───── Source records ─────
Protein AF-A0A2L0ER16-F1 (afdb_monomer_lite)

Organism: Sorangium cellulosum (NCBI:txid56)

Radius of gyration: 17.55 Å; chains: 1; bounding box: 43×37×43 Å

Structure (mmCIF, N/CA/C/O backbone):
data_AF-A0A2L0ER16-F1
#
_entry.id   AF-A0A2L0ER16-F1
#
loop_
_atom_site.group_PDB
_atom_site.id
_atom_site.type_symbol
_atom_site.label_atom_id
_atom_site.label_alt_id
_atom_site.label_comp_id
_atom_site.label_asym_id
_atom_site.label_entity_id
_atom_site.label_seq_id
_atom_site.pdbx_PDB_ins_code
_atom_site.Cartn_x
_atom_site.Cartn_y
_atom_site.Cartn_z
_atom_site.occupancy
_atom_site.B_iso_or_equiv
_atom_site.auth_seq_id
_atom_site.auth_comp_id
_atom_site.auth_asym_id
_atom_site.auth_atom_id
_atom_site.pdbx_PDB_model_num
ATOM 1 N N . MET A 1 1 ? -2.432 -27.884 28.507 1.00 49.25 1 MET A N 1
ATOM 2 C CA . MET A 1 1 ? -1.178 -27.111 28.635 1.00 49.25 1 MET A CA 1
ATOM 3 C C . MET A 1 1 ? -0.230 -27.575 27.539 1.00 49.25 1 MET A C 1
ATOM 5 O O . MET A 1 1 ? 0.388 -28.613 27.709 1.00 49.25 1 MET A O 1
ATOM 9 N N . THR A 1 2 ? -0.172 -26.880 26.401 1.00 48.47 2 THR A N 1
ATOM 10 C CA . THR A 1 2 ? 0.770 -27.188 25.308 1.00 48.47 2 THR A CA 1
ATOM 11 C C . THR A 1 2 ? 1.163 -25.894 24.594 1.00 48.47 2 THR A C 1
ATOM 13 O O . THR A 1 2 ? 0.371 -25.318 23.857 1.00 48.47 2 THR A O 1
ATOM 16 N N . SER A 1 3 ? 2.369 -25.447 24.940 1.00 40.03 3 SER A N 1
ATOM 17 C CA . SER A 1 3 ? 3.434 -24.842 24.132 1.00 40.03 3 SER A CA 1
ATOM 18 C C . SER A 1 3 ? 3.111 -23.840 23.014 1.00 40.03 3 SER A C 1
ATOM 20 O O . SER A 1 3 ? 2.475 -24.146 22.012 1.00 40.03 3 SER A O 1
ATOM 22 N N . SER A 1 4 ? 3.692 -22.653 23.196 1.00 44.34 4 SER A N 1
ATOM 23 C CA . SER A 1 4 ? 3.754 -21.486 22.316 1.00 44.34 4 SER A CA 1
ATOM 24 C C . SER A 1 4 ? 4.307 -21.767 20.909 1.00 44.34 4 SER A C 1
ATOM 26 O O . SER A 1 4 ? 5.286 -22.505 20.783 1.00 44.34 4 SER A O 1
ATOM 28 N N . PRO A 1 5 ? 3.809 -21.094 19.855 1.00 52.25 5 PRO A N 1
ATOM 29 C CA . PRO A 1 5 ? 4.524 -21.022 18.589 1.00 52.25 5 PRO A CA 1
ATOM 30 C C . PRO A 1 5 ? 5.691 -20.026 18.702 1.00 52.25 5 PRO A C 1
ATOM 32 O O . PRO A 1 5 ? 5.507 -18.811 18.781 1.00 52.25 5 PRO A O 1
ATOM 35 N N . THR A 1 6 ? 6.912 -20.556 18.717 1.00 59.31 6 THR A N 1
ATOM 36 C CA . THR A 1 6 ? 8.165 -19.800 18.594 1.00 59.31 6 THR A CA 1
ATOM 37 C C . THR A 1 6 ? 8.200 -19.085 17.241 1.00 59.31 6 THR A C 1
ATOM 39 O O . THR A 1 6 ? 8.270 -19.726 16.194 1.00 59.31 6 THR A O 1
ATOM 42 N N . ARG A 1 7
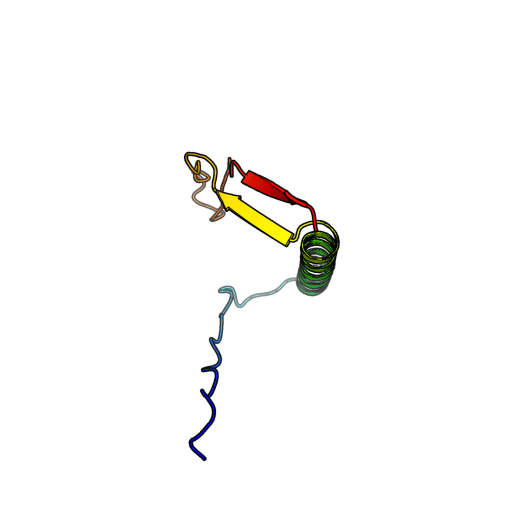 ? 8.158 -17.748 17.235 1.00 55.22 7 ARG A N 1
ATOM 43 C CA . ARG A 1 7 ? 8.306 -16.952 16.007 1.00 55.22 7 ARG A CA 1
ATOM 44 C C . ARG A 1 7 ? 9.759 -17.030 15.533 1.00 55.22 7 ARG A C 1
ATOM 46 O O . ARG A 1 7 ? 10.650 -16.457 16.156 1.00 55.22 7 ARG A O 1
ATOM 53 N N . HIS A 1 8 ? 10.002 -17.735 14.431 1.00 45.09 8 HIS A N 1
ATOM 54 C CA . HIS A 1 8 ? 11.301 -17.743 13.763 1.00 45.09 8 HIS A CA 1
ATOM 55 C C . HIS A 1 8 ? 11.633 -16.326 13.267 1.00 45.09 8 HIS A
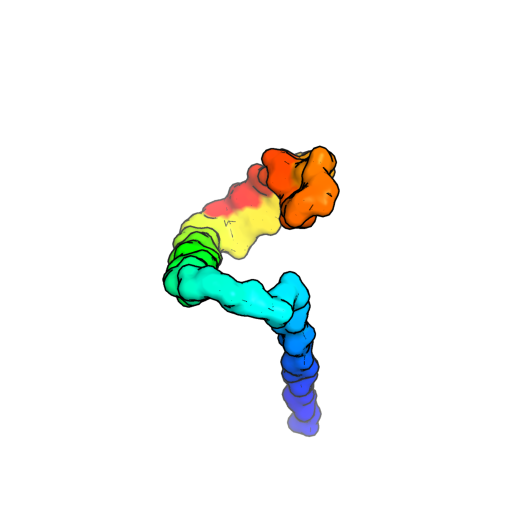 C 1
ATOM 57 O O . HIS A 1 8 ? 10.877 -15.718 12.510 1.00 45.09 8 HIS A O 1
ATOM 63 N N . ARG A 1 9 ? 12.753 -15.774 13.743 1.00 54.41 9 ARG A N 1
ATOM 64 C CA . ARG A 1 9 ? 13.264 -14.453 13.359 1.00 54.41 9 ARG A CA 1
ATOM 65 C C . ARG A 1 9 ? 13.766 -14.518 11.913 1.00 54.41 9 ARG A C 1
ATOM 67 O O . ARG A 1 9 ? 14.788 -15.144 11.652 1.00 54.41 9 ARG A O 1
ATOM 74 N N . LEU A 1 10 ? 13.061 -13.875 10.983 1.00 52.56 10 LEU A N 1
ATOM 75 C CA . LEU A 1 10 ? 13.555 -
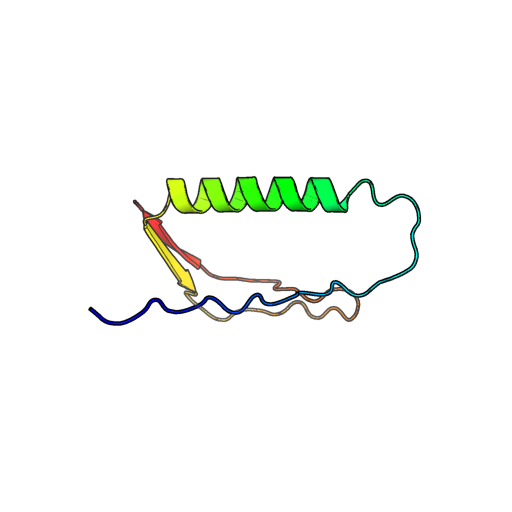13.652 9.623 1.00 52.56 10 LEU A CA 1
ATOM 76 C C . LEU A 1 10 ? 14.567 -12.502 9.650 1.00 52.56 10 LEU A C 1
ATOM 78 O O . LEU A 1 10 ? 14.205 -11.346 9.867 1.00 52.56 10 LEU A O 1
ATOM 82 N N . THR A 1 11 ? 15.845 -12.822 9.462 1.00 49.59 11 THR A N 1
ATOM 83 C CA . THR A 1 11 ? 16.897 -11.827 9.236 1.00 49.59 11 THR A CA 1
ATOM 84 C C . THR A 1 11 ? 16.786 -11.341 7.793 1.00 49.59 11 THR A C 1
ATOM 86 O O . THR A 1 11 ? 17.259 -12.004 6.876 1.00 49.59 11 THR A O 1
ATOM 89 N N . MET A 1 12 ? 16.139 -10.197 7.574 1.00 54.28 12 MET A N 1
ATOM 90 C CA . MET A 1 12 ? 16.221 -9.496 6.292 1.00 54.28 12 MET A CA 1
ATOM 91 C C . MET A 1 12 ? 17.582 -8.795 6.227 1.00 54.28 12 MET A C 1
ATOM 93 O O . MET A 1 12 ? 17.837 -7.872 6.997 1.00 54.28 12 MET A O 1
ATOM 97 N N . LEU A 1 13 ? 18.469 -9.263 5.350 1.00 52.25 13 LEU A N 1
ATOM 98 C CA . LEU A 1 13 ? 19.707 -8.571 4.990 1.00 52.25 13 LEU A CA 1
ATOM 99 C C . LEU A 1 13 ? 19.391 -7.606 3.835 1.00 52.25 13 LEU A C 1
ATOM 101 O O . LEU A 1 13 ? 19.192 -8.084 2.719 1.00 52.25 13 LEU A O 1
ATOM 105 N N . PRO A 1 14 ? 19.349 -6.277 4.038 1.00 53.66 14 PRO A N 1
ATOM 106 C CA . PRO A 1 14 ? 19.449 -5.355 2.918 1.00 53.66 14 PRO A CA 1
ATOM 107 C C . PRO A 1 14 ? 20.884 -5.421 2.377 1.00 53.66 14 PRO A C 1
ATOM 109 O O . PRO A 1 14 ? 21.853 -5.083 3.058 1.00 53.66 14 PRO A O 1
ATOM 112 N N . THR A 1 15 ? 21.037 -5.920 1.154 1.00 54.59 15 THR A N 1
ATOM 113 C CA . THR A 1 15 ? 22.299 -5.889 0.410 1.00 54.59 15 THR A CA 1
ATOM 114 C C . THR A 1 15 ? 22.683 -4.451 0.080 1.00 54.59 15 THR A C 1
ATOM 116 O O . THR A 1 15 ? 22.073 -3.857 -0.800 1.00 54.59 15 THR A O 1
ATOM 119 N N . ALA A 1 16 ? 23.710 -3.927 0.751 1.00 46.06 16 ALA A N 1
ATOM 120 C CA . ALA A 1 16 ? 24.843 -3.228 0.131 1.00 46.06 16 ALA A CA 1
ATOM 121 C C . ALA A 1 16 ? 25.831 -2.773 1.218 1.00 46.06 16 ALA A C 1
ATOM 123 O O . ALA A 1 16 ? 25.565 -1.864 2.001 1.00 46.06 16 ALA A O 1
ATOM 124 N N . HIS A 1 17 ? 26.991 -3.424 1.262 1.00 56.09 17 HIS A N 1
ATOM 125 C CA . HIS A 1 17 ? 28.118 -3.046 2.102 1.00 56.09 17 HIS A CA 1
ATOM 126 C C . HIS A 1 17 ? 29.049 -2.147 1.279 1.00 56.09 17 HIS A C 1
ATOM 128 O O . HIS A 1 17 ? 29.876 -2.680 0.553 1.00 56.09 17 HIS A O 1
ATOM 134 N N . THR A 1 18 ? 28.858 -0.823 1.353 1.00 48.16 18 THR A N 1
ATOM 135 C CA . THR A 1 18 ? 29.895 0.238 1.299 1.00 48.16 18 THR A CA 1
ATOM 136 C C . THR A 1 18 ? 29.223 1.615 1.330 1.00 48.16 18 THR A C 1
ATOM 138 O O . THR A 1 18 ? 28.508 1.994 0.408 1.00 48.16 18 THR A O 1
ATOM 141 N N . THR A 1 19 ? 29.458 2.344 2.415 1.00 54.47 19 THR A N 1
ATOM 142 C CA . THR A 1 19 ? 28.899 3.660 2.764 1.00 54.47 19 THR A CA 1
─────
— Task instructions —
What is needed is an exact copy of the lines above, from the one holding "ATOM 64 C CA" down to the one holding "ATOM 86 O O", with those two included and the pictures left out.

— Answer to this problem —
ATOM 64 C CA . ARG A 1 9 ? 13.264 -14.453 13.359 1.00 54.41 9 ARG A CA 1
ATOM 65 C C . ARG A 1 9 ? 13.766 -14.518 11.913 1.00 54.41 9 ARG A C 1
ATOM 67 O O . ARG A 1 9 ? 14.788 -15.144 11.652 1.00 54.41 9 ARG A O 1
ATOM 74 N N . LEU A 1 10 ? 13.061 -13.875 10.983 1.00 52.56 10 LEU A N 1
ATOM 75 C CA . LEU A 1 10 ? 13.555 -
13.652 9.623 1.00 52.56 10 LEU A CA 1
ATOM 76 C C . LEU A 1 10 ? 14.567 -12.502 9.650 1.00 52.56 10 LEU A C 1
ATOM 78 O O . LEU A 1 10 ? 14.205 -11.346 9.867 1.00 52.56 10 LEU A O 1
ATOM 82 N N . THR A 1 11 ? 15.845 -12.822 9.462 1.00 49.59 11 THR A N 1
ATOM 83 C CA . THR A 1 11 ? 16.897 -11.827 9.236 1.00 49.59 11 THR A CA 1
ATOM 84 C C . THR A 1 11 ? 16.786 -11.341 7.793 1.00 49.59 11 THR A C 1
ATOM 86 O O . THR A 1 11 ? 17.259 -12.004 6.876 1.00 49.59 11 THR A O 1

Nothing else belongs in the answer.